### EXERCISE INSTRUCTIONS
Report each line from the records where the string "mean" turns up.
[RECORDS SHOWN — start]
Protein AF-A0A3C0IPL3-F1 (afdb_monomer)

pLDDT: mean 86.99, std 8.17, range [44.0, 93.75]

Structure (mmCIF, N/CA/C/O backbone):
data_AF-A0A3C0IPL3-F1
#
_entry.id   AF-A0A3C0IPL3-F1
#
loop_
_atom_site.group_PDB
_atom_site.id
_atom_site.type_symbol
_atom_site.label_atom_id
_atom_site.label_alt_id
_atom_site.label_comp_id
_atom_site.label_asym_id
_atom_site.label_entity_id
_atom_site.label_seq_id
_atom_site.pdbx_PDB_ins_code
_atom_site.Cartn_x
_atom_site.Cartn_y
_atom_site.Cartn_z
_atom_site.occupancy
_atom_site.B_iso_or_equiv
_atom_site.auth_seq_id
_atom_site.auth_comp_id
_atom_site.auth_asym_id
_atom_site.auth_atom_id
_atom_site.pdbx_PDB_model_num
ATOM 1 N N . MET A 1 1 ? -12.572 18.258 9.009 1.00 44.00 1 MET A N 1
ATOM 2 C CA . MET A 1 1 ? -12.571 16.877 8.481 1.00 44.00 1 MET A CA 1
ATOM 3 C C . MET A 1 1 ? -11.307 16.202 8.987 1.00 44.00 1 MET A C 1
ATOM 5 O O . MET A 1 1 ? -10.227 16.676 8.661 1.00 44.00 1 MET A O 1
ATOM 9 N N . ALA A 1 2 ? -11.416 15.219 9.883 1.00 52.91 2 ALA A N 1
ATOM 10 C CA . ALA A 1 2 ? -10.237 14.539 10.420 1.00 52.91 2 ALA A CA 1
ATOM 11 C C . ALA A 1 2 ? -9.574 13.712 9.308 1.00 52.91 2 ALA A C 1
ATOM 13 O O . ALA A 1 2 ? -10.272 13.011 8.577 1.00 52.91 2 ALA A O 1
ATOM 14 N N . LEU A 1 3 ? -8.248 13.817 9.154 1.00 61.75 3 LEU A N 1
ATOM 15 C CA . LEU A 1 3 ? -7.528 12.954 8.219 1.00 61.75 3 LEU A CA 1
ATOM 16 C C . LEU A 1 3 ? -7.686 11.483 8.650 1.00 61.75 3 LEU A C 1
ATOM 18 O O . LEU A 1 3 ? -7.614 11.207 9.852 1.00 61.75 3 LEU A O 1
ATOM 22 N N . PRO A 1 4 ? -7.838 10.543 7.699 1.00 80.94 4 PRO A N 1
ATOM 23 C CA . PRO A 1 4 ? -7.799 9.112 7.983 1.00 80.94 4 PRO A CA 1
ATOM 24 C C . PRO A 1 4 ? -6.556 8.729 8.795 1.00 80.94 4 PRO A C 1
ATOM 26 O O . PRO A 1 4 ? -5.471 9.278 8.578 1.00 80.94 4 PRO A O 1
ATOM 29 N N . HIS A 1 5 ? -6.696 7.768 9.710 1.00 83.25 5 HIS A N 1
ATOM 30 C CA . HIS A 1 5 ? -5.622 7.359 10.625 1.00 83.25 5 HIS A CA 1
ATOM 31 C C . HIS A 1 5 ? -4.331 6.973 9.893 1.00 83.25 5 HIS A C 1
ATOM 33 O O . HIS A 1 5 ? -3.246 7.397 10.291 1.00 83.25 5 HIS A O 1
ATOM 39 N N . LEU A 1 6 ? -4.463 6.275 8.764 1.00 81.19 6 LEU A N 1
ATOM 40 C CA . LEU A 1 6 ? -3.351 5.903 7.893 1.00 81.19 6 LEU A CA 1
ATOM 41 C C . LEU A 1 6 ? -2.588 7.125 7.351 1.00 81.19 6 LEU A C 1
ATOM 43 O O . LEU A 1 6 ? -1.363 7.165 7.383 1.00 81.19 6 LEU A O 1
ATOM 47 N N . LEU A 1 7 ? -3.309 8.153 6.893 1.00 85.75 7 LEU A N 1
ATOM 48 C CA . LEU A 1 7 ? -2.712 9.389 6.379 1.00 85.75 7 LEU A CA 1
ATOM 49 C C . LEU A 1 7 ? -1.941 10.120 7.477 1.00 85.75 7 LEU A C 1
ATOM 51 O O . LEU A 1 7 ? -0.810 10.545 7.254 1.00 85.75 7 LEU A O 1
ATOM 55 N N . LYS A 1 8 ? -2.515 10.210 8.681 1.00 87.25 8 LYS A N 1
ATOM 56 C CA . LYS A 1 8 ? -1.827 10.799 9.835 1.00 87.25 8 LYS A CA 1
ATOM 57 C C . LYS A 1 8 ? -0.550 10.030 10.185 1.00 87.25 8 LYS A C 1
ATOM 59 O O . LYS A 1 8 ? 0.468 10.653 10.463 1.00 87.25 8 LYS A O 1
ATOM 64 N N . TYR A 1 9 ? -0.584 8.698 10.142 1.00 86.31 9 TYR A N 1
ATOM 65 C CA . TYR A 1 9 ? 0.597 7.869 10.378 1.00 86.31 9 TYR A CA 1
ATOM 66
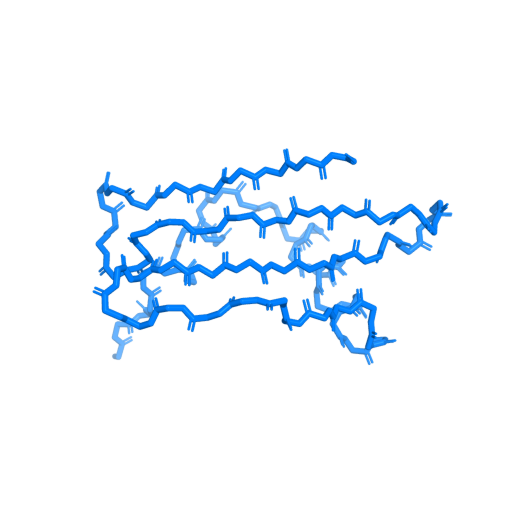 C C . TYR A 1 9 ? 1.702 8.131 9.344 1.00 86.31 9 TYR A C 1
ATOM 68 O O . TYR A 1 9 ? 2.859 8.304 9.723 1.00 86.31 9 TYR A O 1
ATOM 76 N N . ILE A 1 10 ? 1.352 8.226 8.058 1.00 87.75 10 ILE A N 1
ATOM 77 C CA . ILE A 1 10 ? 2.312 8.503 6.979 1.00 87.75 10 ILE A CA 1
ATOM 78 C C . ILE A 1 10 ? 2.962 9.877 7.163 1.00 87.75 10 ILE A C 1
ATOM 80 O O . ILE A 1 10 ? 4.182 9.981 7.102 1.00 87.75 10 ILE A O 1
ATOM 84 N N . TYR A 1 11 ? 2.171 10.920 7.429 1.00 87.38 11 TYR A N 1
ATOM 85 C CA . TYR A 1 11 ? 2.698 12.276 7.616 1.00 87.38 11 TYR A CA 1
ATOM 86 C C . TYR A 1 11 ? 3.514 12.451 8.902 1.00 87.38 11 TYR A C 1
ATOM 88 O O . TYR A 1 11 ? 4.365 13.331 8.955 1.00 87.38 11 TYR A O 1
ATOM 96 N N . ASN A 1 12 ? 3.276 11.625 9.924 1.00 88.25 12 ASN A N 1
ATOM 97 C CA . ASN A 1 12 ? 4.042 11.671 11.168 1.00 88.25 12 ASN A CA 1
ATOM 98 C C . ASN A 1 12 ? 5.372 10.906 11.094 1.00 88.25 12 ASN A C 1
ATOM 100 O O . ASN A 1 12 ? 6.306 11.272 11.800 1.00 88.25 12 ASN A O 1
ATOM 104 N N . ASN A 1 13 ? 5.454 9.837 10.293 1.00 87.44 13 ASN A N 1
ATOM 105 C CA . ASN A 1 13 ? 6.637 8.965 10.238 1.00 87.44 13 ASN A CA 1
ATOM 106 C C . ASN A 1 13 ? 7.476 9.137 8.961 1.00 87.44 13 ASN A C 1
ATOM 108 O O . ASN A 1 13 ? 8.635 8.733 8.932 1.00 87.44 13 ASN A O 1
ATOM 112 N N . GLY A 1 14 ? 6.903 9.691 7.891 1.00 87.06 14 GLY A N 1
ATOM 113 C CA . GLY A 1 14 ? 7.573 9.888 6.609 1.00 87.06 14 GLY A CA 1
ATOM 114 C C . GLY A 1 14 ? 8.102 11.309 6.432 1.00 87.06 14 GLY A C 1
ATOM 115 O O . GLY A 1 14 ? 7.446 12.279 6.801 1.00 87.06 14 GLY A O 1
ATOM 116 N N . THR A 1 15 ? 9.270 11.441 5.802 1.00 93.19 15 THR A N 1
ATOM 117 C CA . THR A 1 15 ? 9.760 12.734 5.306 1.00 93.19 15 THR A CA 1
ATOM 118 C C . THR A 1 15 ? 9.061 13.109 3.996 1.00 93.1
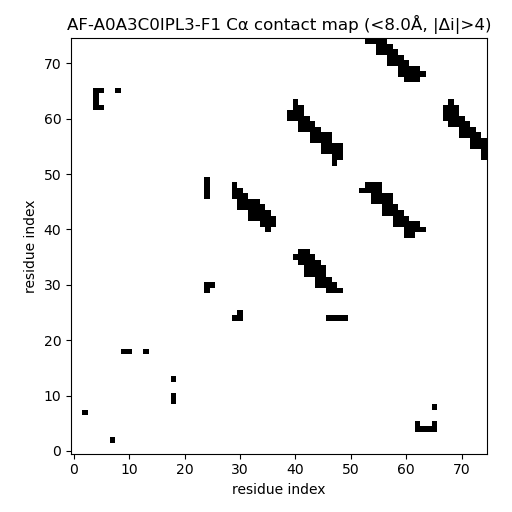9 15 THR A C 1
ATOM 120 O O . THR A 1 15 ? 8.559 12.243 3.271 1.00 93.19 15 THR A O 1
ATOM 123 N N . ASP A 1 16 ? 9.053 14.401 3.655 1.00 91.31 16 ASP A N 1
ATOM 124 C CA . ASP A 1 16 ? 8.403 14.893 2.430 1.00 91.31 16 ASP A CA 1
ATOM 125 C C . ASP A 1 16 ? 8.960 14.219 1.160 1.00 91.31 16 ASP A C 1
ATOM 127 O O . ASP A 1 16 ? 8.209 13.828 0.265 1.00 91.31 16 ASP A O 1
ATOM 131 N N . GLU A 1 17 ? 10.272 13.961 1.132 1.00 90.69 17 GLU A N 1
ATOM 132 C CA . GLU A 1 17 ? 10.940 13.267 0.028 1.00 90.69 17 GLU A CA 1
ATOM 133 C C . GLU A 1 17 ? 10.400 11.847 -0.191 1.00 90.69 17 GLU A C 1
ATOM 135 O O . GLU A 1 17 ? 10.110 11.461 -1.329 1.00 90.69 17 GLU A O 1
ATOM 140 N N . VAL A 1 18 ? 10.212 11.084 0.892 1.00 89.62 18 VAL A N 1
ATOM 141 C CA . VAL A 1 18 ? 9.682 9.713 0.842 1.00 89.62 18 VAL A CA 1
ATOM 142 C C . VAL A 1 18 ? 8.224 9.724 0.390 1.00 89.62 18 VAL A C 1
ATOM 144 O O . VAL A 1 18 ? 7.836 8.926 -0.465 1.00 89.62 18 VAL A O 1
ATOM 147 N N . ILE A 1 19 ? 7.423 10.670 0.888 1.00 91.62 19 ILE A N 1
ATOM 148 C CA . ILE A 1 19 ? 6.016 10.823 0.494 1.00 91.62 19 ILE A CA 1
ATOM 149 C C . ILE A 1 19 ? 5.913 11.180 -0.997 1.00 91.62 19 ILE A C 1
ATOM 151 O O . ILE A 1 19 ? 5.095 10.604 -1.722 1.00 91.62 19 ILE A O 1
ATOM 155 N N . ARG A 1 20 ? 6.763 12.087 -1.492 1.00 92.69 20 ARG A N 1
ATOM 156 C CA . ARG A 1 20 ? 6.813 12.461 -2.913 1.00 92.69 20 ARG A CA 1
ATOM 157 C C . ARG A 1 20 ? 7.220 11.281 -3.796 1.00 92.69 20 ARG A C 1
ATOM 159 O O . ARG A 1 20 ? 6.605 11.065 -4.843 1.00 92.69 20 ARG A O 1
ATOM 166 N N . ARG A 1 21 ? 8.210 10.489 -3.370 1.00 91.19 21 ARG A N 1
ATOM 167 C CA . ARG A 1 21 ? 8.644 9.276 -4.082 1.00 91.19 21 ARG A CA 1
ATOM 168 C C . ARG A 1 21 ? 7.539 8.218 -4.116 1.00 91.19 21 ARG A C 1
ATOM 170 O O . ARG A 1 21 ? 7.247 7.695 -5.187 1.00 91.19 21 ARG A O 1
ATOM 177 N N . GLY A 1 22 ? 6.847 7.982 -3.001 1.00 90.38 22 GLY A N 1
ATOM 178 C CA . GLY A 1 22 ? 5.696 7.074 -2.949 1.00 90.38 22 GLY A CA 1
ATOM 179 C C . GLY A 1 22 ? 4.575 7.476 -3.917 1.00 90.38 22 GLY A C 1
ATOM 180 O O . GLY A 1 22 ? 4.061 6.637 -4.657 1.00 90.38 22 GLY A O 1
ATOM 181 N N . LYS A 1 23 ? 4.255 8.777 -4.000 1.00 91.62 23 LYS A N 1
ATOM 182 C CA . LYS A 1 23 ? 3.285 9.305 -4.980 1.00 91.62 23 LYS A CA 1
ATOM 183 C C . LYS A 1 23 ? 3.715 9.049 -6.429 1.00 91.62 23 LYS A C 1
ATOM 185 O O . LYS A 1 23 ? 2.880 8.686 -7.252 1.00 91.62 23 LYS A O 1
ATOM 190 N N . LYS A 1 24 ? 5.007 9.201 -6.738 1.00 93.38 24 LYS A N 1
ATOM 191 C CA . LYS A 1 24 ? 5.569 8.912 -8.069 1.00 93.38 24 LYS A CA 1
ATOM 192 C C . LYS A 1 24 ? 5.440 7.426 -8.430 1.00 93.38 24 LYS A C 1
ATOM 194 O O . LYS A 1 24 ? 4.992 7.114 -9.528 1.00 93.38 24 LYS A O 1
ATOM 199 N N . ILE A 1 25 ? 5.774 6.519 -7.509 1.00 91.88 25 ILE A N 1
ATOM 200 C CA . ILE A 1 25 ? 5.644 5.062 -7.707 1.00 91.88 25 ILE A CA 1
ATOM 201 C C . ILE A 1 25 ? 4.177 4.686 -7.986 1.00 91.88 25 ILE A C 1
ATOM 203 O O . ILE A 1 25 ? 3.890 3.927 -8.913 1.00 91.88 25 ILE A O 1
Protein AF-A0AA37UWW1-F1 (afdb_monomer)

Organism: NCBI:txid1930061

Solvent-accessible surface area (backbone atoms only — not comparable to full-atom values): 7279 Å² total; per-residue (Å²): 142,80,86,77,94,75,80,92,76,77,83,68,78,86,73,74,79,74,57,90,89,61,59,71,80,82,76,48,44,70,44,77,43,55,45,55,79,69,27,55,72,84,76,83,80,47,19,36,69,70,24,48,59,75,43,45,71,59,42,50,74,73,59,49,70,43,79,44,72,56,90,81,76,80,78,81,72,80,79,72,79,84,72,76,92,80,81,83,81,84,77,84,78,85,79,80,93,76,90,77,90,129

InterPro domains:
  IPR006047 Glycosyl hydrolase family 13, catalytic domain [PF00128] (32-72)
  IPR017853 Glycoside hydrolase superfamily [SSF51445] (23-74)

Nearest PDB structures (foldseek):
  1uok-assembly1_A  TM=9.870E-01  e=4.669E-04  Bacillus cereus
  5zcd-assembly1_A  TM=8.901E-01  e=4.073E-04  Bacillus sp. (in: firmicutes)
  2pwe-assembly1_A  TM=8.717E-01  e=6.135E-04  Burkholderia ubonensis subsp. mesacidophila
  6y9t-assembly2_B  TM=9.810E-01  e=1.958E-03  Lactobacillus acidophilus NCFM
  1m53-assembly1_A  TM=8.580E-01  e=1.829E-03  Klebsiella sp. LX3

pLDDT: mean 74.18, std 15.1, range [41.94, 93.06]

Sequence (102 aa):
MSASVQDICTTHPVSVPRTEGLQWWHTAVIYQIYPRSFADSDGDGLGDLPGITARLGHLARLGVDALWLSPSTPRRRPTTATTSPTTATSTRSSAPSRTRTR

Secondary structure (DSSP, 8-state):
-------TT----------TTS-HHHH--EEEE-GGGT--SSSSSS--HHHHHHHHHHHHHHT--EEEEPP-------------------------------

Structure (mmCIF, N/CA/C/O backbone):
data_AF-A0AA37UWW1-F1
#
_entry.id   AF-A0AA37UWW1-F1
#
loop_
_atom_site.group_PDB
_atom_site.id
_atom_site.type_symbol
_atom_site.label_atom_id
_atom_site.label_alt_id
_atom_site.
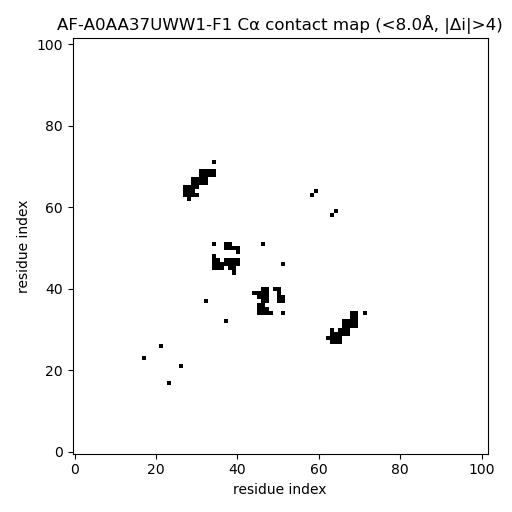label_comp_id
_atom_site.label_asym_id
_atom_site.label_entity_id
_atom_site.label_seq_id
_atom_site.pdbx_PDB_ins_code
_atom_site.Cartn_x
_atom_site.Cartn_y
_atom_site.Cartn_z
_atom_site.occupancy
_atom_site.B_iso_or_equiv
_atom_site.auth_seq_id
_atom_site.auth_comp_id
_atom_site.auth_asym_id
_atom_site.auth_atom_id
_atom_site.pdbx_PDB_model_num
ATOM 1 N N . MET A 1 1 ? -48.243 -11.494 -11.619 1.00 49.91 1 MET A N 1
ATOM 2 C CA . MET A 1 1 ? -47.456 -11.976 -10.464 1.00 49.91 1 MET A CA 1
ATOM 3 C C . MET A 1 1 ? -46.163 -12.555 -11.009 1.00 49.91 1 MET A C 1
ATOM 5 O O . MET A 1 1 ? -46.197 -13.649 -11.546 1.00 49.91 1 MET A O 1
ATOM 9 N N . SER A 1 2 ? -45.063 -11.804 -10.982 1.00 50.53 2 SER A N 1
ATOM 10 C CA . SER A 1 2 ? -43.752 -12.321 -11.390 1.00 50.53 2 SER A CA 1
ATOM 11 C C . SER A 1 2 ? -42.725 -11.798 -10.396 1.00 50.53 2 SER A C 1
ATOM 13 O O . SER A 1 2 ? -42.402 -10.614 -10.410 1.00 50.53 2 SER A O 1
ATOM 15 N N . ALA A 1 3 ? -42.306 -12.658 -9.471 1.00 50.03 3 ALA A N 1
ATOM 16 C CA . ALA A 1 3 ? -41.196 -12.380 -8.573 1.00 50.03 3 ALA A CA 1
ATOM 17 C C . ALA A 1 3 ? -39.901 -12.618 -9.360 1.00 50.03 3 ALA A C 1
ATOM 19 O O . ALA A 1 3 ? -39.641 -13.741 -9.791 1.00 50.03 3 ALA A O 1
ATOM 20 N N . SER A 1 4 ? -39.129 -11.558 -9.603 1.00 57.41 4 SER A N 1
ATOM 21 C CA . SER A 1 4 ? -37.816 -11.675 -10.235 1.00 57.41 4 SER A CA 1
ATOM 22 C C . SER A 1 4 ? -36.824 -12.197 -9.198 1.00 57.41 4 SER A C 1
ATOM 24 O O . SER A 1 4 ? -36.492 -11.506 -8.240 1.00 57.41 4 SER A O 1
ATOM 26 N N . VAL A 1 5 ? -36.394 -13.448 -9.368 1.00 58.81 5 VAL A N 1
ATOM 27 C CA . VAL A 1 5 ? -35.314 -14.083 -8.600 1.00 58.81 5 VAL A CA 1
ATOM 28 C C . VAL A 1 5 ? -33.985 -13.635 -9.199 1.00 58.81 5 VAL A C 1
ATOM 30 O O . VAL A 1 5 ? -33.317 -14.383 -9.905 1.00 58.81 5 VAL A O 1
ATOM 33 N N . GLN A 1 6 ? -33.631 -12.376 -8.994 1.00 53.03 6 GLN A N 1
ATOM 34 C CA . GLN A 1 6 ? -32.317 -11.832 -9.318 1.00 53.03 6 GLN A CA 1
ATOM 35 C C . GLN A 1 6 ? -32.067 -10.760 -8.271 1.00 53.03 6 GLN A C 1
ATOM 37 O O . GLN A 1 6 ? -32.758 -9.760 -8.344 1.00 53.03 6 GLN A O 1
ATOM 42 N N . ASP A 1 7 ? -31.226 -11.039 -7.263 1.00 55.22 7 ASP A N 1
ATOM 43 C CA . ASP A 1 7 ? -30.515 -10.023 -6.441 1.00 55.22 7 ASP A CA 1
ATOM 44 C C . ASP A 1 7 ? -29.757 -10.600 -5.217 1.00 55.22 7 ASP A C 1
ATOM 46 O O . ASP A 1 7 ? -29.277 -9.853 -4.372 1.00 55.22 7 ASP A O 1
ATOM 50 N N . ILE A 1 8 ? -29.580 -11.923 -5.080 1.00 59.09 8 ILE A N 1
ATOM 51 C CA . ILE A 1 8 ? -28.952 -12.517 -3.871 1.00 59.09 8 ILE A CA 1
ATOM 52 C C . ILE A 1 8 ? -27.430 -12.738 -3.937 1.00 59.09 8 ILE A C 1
[RECORDS SHOWN — finish]
### WRITTEN SOLUTION
pLDDT: mean 86.99, std 8.17, range [44.0, 93.75]
pLDDT: mean 74.18, std 15.1, range [41.94, 93.06]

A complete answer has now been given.